In the entries below, find the line with "ATOM 122 C CA" and the line with "ATOM 127 N N"; copy them and every line between them exactly, but not the pictures.

[INPUT DATA — start]

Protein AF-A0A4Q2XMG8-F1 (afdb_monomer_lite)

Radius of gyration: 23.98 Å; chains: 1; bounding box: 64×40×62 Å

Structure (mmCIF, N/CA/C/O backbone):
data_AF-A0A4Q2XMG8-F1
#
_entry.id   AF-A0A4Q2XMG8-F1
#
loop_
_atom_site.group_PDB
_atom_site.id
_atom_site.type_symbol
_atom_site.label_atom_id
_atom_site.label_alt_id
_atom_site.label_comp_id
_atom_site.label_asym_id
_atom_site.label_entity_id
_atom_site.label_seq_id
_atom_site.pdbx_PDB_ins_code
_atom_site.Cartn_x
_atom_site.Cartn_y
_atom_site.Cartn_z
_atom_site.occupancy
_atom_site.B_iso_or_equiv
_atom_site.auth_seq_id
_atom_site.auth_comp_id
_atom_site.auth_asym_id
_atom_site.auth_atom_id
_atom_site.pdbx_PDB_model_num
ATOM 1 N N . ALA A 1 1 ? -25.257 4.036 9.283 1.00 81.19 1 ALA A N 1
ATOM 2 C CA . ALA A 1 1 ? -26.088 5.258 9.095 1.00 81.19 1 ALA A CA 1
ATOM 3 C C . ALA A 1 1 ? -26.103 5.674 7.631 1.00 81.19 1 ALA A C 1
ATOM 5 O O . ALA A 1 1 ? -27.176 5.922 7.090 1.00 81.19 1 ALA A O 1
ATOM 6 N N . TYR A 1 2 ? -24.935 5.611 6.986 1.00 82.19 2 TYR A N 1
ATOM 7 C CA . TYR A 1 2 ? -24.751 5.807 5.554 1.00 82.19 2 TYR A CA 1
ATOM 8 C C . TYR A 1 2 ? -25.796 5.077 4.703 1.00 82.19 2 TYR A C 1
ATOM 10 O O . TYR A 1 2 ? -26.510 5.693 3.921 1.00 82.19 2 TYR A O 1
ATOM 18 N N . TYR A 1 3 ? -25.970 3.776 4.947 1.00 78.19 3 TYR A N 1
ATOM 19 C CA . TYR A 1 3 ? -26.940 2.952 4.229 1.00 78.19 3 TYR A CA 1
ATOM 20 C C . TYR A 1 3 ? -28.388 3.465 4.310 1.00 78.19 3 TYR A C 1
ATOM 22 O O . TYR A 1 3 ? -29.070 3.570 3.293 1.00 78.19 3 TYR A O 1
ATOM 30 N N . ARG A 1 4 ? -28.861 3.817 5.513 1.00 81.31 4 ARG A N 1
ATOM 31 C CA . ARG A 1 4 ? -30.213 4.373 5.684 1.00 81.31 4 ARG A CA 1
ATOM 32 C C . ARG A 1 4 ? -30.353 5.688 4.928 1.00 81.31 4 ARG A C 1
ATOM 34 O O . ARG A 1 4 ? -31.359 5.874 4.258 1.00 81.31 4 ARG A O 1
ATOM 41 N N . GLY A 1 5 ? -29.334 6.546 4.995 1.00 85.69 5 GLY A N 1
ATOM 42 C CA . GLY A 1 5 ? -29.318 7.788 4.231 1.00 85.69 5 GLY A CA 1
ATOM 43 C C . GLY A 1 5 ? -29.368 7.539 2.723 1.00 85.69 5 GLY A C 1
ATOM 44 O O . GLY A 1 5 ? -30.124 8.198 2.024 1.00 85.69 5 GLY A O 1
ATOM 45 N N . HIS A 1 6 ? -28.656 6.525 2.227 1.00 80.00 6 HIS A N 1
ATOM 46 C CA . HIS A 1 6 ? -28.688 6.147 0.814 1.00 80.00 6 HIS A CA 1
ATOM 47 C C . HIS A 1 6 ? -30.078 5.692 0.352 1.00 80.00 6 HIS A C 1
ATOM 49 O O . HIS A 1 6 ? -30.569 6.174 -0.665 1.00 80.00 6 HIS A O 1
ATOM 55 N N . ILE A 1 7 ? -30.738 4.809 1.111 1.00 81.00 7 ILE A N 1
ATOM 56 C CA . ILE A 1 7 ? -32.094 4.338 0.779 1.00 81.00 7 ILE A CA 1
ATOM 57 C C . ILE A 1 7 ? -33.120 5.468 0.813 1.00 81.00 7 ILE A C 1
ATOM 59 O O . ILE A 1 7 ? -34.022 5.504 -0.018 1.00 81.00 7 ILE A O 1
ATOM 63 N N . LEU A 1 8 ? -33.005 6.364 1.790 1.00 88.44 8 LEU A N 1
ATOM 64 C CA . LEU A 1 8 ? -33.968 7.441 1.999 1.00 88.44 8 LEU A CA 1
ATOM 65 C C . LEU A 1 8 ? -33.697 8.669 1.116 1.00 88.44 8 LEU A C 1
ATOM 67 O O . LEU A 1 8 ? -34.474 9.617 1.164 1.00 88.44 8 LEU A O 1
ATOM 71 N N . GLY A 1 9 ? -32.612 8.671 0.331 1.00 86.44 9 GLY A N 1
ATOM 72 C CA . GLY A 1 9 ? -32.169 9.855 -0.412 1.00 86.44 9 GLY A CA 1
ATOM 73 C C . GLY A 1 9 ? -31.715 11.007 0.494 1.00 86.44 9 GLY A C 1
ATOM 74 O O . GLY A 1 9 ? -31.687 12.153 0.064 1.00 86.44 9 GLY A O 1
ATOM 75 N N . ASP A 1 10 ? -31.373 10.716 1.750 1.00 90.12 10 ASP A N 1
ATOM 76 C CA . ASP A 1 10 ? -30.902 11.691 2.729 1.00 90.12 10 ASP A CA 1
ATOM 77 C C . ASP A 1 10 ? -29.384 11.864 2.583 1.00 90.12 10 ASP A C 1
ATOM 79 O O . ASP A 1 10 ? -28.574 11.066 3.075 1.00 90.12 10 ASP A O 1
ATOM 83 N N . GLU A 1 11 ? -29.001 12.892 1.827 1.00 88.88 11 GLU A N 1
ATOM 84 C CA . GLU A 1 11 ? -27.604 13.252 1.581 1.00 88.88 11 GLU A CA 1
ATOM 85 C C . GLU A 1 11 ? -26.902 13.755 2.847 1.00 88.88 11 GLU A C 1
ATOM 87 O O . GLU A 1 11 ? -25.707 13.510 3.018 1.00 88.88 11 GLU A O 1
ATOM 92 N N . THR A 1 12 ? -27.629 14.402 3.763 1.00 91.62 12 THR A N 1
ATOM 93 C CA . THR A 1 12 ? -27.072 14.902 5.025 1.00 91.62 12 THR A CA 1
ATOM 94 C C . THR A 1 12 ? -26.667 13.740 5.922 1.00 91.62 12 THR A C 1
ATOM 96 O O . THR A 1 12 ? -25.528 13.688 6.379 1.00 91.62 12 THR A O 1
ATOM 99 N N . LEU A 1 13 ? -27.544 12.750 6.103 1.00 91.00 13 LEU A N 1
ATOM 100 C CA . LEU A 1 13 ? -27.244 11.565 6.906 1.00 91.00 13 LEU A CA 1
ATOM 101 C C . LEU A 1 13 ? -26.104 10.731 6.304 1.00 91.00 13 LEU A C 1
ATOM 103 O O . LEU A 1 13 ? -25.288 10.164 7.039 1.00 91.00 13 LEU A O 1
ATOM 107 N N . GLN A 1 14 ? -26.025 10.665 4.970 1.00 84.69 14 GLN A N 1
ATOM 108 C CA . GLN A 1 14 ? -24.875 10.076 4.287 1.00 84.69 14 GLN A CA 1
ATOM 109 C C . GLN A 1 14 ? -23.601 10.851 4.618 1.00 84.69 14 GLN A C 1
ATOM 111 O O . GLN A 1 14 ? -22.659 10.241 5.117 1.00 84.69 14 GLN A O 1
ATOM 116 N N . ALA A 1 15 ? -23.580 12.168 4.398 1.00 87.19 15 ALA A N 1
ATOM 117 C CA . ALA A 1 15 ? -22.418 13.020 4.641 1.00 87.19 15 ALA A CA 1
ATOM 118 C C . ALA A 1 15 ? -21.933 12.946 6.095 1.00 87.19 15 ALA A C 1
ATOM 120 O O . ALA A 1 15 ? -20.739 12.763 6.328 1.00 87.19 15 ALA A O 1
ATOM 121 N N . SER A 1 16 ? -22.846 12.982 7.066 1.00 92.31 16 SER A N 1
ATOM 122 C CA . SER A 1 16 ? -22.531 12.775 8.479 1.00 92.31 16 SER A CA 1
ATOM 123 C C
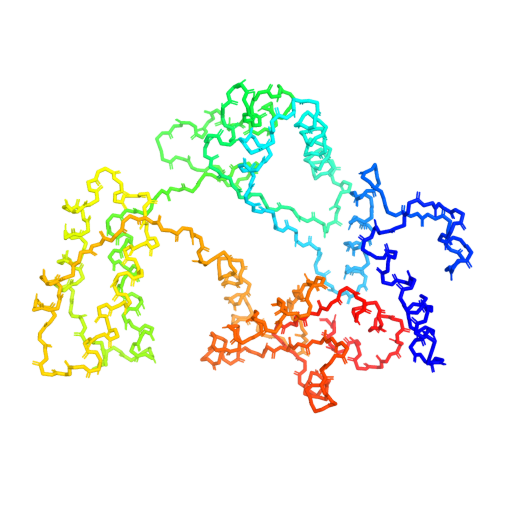 . SER A 1 16 ? -21.876 11.408 8.710 1.00 92.31 16 SER A C 1
ATOM 125 O O . SER A 1 16 ? -20.847 11.313 9.372 1.00 92.31 16 SER A O 1
ATOM 127 N N . ALA A 1 17 ? -22.384 10.327 8.110 1.00 89.62 17 ALA A N 1
ATOM 128 C CA . ALA A 1 17 ? -21.771 9.007 8.267 1.00 89.62 17 ALA A CA 1
ATOM 129 C C . ALA A 1 17 ? -20.358 8.935 7.652 1.00 89.62 17 ALA A C 1
ATOM 131 O O . ALA A 1 17 ? -19.456 8.364 8.269 1.00 89.62 17 ALA A O 1
ATOM 132 N N . LEU A 1 18 ? -20.149 9.566 6.486 1.00 85.31 18 LEU A N 1
ATOM 133 C CA . LEU A 1 18 ? -18.825 9.696 5.858 1.00 85.31 18 LEU A CA 1
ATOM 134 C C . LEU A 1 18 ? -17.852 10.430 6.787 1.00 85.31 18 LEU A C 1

[INPUT DATA — finish]

_EXERCISE RESULT_:
ATOM 122 C CA . SER A 1 16 ? -22.531 12.775 8.479 1.00 92.31 16 SER A CA 1
ATOM 123 C C
 . SER A 1 16 ? -21.876 11.408 8.710 1.00 92.31 16 SER A C 1
ATOM 125 O O . SER A 1 16 ? -20.847 11.313 9.372 1.00 92.31 16 SER A O 1
ATOM 127 N N . ALA A 1 17 ? -22.384 10.327 8.110 1.00 89.62 17 ALA A N 1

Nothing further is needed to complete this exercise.